→ Work required
Starting with the line that contains "ATOM 219 O O" and stopping after the line that contains "ATOM 239 N N", copy the entries below exactly. Include nothing else.

------ Input data ------

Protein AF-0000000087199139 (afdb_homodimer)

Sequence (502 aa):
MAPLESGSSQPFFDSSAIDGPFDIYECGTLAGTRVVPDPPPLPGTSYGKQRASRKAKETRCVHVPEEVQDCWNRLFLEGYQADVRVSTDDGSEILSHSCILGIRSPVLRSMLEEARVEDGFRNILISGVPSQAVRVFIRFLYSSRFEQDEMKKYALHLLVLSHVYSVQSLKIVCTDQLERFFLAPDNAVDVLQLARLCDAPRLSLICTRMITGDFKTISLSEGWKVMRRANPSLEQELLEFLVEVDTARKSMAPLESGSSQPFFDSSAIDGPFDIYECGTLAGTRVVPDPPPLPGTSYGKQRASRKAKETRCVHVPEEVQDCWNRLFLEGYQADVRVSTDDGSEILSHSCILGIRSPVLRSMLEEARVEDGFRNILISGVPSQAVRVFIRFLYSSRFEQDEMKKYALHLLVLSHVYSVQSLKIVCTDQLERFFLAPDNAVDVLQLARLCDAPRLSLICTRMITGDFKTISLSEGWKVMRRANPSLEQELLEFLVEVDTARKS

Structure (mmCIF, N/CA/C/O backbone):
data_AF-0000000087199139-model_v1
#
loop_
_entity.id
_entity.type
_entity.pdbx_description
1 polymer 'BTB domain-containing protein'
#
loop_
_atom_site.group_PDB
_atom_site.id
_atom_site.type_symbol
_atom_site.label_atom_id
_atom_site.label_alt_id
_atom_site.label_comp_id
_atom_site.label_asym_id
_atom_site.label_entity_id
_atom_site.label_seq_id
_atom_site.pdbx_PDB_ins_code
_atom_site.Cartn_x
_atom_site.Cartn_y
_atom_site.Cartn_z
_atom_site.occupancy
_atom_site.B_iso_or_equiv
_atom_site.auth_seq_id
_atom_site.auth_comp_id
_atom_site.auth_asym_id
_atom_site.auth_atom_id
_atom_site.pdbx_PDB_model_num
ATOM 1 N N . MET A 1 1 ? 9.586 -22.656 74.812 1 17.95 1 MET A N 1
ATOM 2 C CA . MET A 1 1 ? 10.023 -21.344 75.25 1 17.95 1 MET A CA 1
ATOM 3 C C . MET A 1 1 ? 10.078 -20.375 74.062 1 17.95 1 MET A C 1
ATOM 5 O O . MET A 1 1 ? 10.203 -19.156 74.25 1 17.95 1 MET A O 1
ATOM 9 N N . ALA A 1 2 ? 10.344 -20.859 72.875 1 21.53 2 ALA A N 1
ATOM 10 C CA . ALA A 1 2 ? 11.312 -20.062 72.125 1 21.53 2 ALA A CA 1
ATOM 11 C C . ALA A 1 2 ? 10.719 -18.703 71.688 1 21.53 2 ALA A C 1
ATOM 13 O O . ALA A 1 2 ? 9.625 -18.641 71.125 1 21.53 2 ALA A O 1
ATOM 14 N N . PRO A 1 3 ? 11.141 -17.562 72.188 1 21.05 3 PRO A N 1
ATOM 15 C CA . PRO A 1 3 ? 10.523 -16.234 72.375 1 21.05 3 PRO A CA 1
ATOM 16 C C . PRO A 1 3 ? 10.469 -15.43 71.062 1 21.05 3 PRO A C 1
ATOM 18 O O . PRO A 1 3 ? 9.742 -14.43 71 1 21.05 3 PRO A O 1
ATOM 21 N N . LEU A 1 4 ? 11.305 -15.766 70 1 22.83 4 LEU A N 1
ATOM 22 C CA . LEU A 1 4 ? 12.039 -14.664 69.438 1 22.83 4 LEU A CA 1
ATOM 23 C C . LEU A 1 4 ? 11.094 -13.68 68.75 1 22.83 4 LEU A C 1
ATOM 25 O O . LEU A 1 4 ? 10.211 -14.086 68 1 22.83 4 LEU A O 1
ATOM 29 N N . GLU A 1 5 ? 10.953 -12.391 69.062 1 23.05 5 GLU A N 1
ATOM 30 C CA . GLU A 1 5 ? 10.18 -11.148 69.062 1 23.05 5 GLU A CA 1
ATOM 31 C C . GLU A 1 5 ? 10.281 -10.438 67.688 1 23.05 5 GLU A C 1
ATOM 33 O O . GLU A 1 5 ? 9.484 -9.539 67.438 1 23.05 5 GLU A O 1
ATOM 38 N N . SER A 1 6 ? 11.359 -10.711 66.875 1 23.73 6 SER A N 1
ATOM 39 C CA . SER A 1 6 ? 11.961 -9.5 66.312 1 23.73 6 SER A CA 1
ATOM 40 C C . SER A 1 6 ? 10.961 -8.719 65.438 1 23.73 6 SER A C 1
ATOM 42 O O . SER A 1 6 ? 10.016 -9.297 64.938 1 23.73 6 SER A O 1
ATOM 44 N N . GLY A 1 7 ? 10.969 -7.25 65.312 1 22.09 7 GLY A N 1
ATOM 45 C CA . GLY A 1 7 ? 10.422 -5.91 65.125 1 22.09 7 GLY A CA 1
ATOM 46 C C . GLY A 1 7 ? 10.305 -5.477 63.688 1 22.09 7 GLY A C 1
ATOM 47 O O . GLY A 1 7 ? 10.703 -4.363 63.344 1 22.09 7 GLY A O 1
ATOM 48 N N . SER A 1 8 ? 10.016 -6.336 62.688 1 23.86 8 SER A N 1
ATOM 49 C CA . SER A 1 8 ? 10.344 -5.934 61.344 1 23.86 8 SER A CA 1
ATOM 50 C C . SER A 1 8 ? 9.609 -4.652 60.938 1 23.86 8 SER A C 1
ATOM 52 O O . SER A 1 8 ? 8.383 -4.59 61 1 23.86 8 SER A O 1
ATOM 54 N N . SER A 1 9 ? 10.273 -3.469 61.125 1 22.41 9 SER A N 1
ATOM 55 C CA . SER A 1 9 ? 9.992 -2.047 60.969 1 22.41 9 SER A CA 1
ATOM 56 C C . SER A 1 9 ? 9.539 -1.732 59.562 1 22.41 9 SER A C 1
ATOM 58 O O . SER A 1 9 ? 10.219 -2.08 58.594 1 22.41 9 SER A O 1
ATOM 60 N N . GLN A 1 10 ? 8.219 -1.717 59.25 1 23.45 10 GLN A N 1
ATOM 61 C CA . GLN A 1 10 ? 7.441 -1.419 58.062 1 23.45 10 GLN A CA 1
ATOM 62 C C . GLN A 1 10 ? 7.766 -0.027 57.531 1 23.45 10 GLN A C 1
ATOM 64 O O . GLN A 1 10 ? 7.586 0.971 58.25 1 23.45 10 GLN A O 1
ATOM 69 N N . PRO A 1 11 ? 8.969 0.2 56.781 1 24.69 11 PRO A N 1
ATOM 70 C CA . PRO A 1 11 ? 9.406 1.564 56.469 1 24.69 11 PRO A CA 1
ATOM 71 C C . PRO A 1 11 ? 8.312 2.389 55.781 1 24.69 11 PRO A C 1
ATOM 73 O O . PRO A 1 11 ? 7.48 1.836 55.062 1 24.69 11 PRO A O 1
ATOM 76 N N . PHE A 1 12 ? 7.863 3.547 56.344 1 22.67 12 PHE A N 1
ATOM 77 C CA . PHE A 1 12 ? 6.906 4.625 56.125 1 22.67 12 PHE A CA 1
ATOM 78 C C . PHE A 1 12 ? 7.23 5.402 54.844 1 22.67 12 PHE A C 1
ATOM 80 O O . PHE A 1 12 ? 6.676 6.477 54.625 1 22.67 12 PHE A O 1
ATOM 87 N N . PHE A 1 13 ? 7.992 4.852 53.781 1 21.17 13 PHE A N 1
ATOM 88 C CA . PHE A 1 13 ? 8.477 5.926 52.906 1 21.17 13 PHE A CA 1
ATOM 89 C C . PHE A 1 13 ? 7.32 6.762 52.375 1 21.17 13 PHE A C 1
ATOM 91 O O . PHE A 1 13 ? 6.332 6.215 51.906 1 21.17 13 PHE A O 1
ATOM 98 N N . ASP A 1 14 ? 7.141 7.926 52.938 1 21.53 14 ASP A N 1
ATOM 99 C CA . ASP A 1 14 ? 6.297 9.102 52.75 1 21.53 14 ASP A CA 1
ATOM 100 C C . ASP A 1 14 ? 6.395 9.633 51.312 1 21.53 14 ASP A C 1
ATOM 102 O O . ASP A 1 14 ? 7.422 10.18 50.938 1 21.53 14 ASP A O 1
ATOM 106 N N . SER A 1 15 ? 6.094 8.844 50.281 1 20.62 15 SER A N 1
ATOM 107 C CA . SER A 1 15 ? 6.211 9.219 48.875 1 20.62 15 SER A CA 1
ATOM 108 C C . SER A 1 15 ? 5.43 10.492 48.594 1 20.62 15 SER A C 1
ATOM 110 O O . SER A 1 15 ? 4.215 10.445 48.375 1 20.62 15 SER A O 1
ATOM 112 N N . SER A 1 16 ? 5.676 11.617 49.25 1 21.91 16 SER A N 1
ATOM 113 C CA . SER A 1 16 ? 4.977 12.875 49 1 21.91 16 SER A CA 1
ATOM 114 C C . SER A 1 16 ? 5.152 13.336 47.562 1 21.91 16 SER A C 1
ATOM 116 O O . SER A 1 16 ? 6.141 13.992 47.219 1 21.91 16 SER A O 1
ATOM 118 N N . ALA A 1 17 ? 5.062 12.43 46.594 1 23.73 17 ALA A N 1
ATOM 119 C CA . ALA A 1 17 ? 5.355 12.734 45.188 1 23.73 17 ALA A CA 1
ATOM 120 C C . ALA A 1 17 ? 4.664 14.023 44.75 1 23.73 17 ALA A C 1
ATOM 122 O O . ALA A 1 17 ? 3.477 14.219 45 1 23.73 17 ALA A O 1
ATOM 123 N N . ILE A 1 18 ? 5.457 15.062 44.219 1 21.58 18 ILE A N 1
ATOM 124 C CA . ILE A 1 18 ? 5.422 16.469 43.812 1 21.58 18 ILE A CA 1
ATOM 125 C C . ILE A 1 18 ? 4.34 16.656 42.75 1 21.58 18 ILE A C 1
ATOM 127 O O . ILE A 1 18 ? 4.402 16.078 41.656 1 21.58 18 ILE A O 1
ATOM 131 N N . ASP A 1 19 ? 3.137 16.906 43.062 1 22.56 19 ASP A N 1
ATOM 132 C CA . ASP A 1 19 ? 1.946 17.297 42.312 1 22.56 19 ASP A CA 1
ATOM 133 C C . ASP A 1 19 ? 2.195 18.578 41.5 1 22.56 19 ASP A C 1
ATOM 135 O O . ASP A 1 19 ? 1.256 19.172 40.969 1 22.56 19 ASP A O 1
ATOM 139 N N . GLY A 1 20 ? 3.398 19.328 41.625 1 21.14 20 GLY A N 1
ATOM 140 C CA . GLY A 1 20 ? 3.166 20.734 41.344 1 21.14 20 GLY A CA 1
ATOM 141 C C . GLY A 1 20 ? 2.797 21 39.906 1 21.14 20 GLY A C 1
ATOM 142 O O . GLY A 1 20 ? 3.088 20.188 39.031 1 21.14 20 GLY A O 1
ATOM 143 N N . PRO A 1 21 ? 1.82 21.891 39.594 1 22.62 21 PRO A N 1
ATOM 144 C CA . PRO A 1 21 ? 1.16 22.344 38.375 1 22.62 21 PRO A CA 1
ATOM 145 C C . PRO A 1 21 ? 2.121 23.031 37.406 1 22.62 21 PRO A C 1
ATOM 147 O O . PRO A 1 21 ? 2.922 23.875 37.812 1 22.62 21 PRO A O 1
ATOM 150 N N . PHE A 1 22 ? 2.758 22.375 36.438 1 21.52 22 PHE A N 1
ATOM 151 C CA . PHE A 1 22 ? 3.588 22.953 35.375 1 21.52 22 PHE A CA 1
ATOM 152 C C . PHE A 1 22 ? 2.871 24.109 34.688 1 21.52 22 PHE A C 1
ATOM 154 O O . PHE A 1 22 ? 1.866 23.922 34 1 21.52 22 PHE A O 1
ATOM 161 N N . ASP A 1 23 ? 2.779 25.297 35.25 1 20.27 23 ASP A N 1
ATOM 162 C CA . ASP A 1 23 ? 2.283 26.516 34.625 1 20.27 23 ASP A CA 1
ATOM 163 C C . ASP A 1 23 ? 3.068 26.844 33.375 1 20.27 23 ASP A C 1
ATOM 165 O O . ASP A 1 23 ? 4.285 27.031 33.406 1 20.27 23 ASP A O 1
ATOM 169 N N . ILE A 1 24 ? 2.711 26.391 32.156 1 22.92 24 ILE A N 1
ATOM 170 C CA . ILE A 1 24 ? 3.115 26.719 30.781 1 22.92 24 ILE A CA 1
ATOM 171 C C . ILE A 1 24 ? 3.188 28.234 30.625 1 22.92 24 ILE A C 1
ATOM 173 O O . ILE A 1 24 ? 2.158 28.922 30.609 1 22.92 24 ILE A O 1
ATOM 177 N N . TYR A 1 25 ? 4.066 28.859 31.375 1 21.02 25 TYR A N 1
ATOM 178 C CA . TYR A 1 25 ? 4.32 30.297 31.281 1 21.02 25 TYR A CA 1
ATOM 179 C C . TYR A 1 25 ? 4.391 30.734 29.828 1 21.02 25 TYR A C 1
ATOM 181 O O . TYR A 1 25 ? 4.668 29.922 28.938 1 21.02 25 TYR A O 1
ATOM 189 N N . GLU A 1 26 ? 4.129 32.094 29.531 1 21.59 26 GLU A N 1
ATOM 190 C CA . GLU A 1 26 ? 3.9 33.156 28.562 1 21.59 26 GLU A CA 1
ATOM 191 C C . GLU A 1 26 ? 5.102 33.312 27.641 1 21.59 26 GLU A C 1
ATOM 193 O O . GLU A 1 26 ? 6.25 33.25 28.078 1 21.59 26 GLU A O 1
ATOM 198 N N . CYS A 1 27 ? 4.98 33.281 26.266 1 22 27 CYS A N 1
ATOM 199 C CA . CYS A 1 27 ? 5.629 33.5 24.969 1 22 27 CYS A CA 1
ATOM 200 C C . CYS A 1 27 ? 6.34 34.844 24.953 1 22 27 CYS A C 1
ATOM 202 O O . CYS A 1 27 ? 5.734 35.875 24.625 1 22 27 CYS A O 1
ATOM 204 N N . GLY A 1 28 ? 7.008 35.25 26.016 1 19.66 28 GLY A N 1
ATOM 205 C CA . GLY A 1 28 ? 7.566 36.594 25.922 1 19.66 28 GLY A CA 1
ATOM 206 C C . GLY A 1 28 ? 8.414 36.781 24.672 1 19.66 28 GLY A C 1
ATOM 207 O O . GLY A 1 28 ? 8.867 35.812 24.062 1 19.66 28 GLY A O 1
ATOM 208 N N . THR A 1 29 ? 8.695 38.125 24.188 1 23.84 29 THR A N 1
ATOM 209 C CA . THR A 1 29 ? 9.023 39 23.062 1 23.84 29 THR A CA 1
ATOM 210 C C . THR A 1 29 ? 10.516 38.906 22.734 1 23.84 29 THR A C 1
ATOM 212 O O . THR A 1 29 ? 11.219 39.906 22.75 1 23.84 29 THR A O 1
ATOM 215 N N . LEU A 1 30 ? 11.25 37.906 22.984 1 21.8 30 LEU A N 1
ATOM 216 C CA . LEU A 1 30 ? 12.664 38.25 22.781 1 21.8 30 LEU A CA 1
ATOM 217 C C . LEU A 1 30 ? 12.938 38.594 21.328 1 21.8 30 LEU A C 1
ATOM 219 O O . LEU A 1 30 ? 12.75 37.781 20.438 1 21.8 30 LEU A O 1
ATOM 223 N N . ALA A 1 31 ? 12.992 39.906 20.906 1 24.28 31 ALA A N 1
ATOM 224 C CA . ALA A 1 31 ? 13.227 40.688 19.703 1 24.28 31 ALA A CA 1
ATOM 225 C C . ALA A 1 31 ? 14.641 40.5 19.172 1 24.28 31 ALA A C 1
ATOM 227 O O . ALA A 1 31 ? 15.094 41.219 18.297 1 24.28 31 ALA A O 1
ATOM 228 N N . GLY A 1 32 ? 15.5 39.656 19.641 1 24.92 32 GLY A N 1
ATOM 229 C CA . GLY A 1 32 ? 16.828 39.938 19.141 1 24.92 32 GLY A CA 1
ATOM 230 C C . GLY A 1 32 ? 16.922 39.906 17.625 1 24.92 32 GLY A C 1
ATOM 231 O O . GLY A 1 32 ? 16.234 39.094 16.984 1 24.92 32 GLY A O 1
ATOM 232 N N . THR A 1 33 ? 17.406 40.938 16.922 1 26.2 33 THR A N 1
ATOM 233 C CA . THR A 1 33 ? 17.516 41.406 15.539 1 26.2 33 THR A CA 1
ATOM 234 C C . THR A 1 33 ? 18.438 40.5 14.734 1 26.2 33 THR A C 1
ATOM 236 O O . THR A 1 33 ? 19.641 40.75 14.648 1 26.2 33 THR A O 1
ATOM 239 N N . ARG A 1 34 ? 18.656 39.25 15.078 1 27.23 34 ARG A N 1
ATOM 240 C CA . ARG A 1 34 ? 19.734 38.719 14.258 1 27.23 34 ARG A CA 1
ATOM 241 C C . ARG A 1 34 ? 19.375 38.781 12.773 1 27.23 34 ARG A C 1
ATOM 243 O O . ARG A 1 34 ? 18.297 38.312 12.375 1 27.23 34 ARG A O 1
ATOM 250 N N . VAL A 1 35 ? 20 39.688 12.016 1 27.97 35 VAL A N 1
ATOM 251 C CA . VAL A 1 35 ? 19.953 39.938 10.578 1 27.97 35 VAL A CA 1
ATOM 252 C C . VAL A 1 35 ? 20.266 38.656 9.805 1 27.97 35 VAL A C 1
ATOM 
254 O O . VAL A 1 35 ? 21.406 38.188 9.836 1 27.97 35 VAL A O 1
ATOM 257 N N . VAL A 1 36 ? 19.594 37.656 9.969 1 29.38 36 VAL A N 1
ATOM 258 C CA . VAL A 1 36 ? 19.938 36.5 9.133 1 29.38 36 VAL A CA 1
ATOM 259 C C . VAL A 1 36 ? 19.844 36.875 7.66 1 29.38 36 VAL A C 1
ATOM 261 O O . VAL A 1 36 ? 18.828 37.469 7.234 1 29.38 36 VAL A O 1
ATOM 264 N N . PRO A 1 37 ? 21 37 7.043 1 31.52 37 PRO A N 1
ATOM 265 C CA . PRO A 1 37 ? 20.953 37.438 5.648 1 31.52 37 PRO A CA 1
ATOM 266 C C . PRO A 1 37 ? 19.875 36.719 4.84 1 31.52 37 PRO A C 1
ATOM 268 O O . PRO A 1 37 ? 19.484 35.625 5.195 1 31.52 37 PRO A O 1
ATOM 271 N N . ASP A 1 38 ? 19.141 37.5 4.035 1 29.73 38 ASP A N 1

------

→ Task solution
ATOM 219 O O . LEU A 1 30 ? 12.75 37.781 20.438 1 21.8 30 LEU A O 1
ATOM 223 N N . ALA A 1 31 ? 12.992 39.906 20.906 1 24.28 31 ALA A N 1
ATOM 224 C CA . ALA A 1 31 ? 13.227 40.688 19.703 1 24.28 31 ALA A CA 1
ATOM 225 C C . ALA A 1 31 ? 14.641 40.5 19.172 1 24.28 31 ALA A C 1
ATOM 227 O O . ALA A 1 31 ? 15.094 41.219 18.297 1 24.28 31 ALA A O 1
ATOM 228 N N . GLY A 1 32 ? 15.5 39.656 19.641 1 24.92 32 GLY A N 1
ATOM 229 C CA . GLY A 1 32 ? 16.828 39.938 19.141 1 24.92 32 GLY A CA 1
ATOM 230 C C . GLY A 1 32 ? 16.922 39.906 17.625 1 24.92 32 GLY A C 1
ATOM 231 O O . GLY A 1 32 ? 16.234 39.094 16.984 1 24.92 32 GLY A O 1
ATOM 232 N N . THR A 1 33 ? 17.406 40.938 16.922 1 26.2 33 THR A N 1
ATOM 233 C CA . THR A 1 33 ? 17.516 41.406 15.539 1 26.2 33 THR A CA 1
ATOM 234 C C . THR A 1 33 ? 18.438 40.5 14.734 1 26.2 33 THR A C 1
ATOM 236 O O . THR A 1 33 ? 19.641 40.75 14.648 1 26.2 33 THR A O 1
ATOM 239 N N . ARG A 1 34 ? 18.656 39.25 15.078 1 27.23 34 ARG A N 1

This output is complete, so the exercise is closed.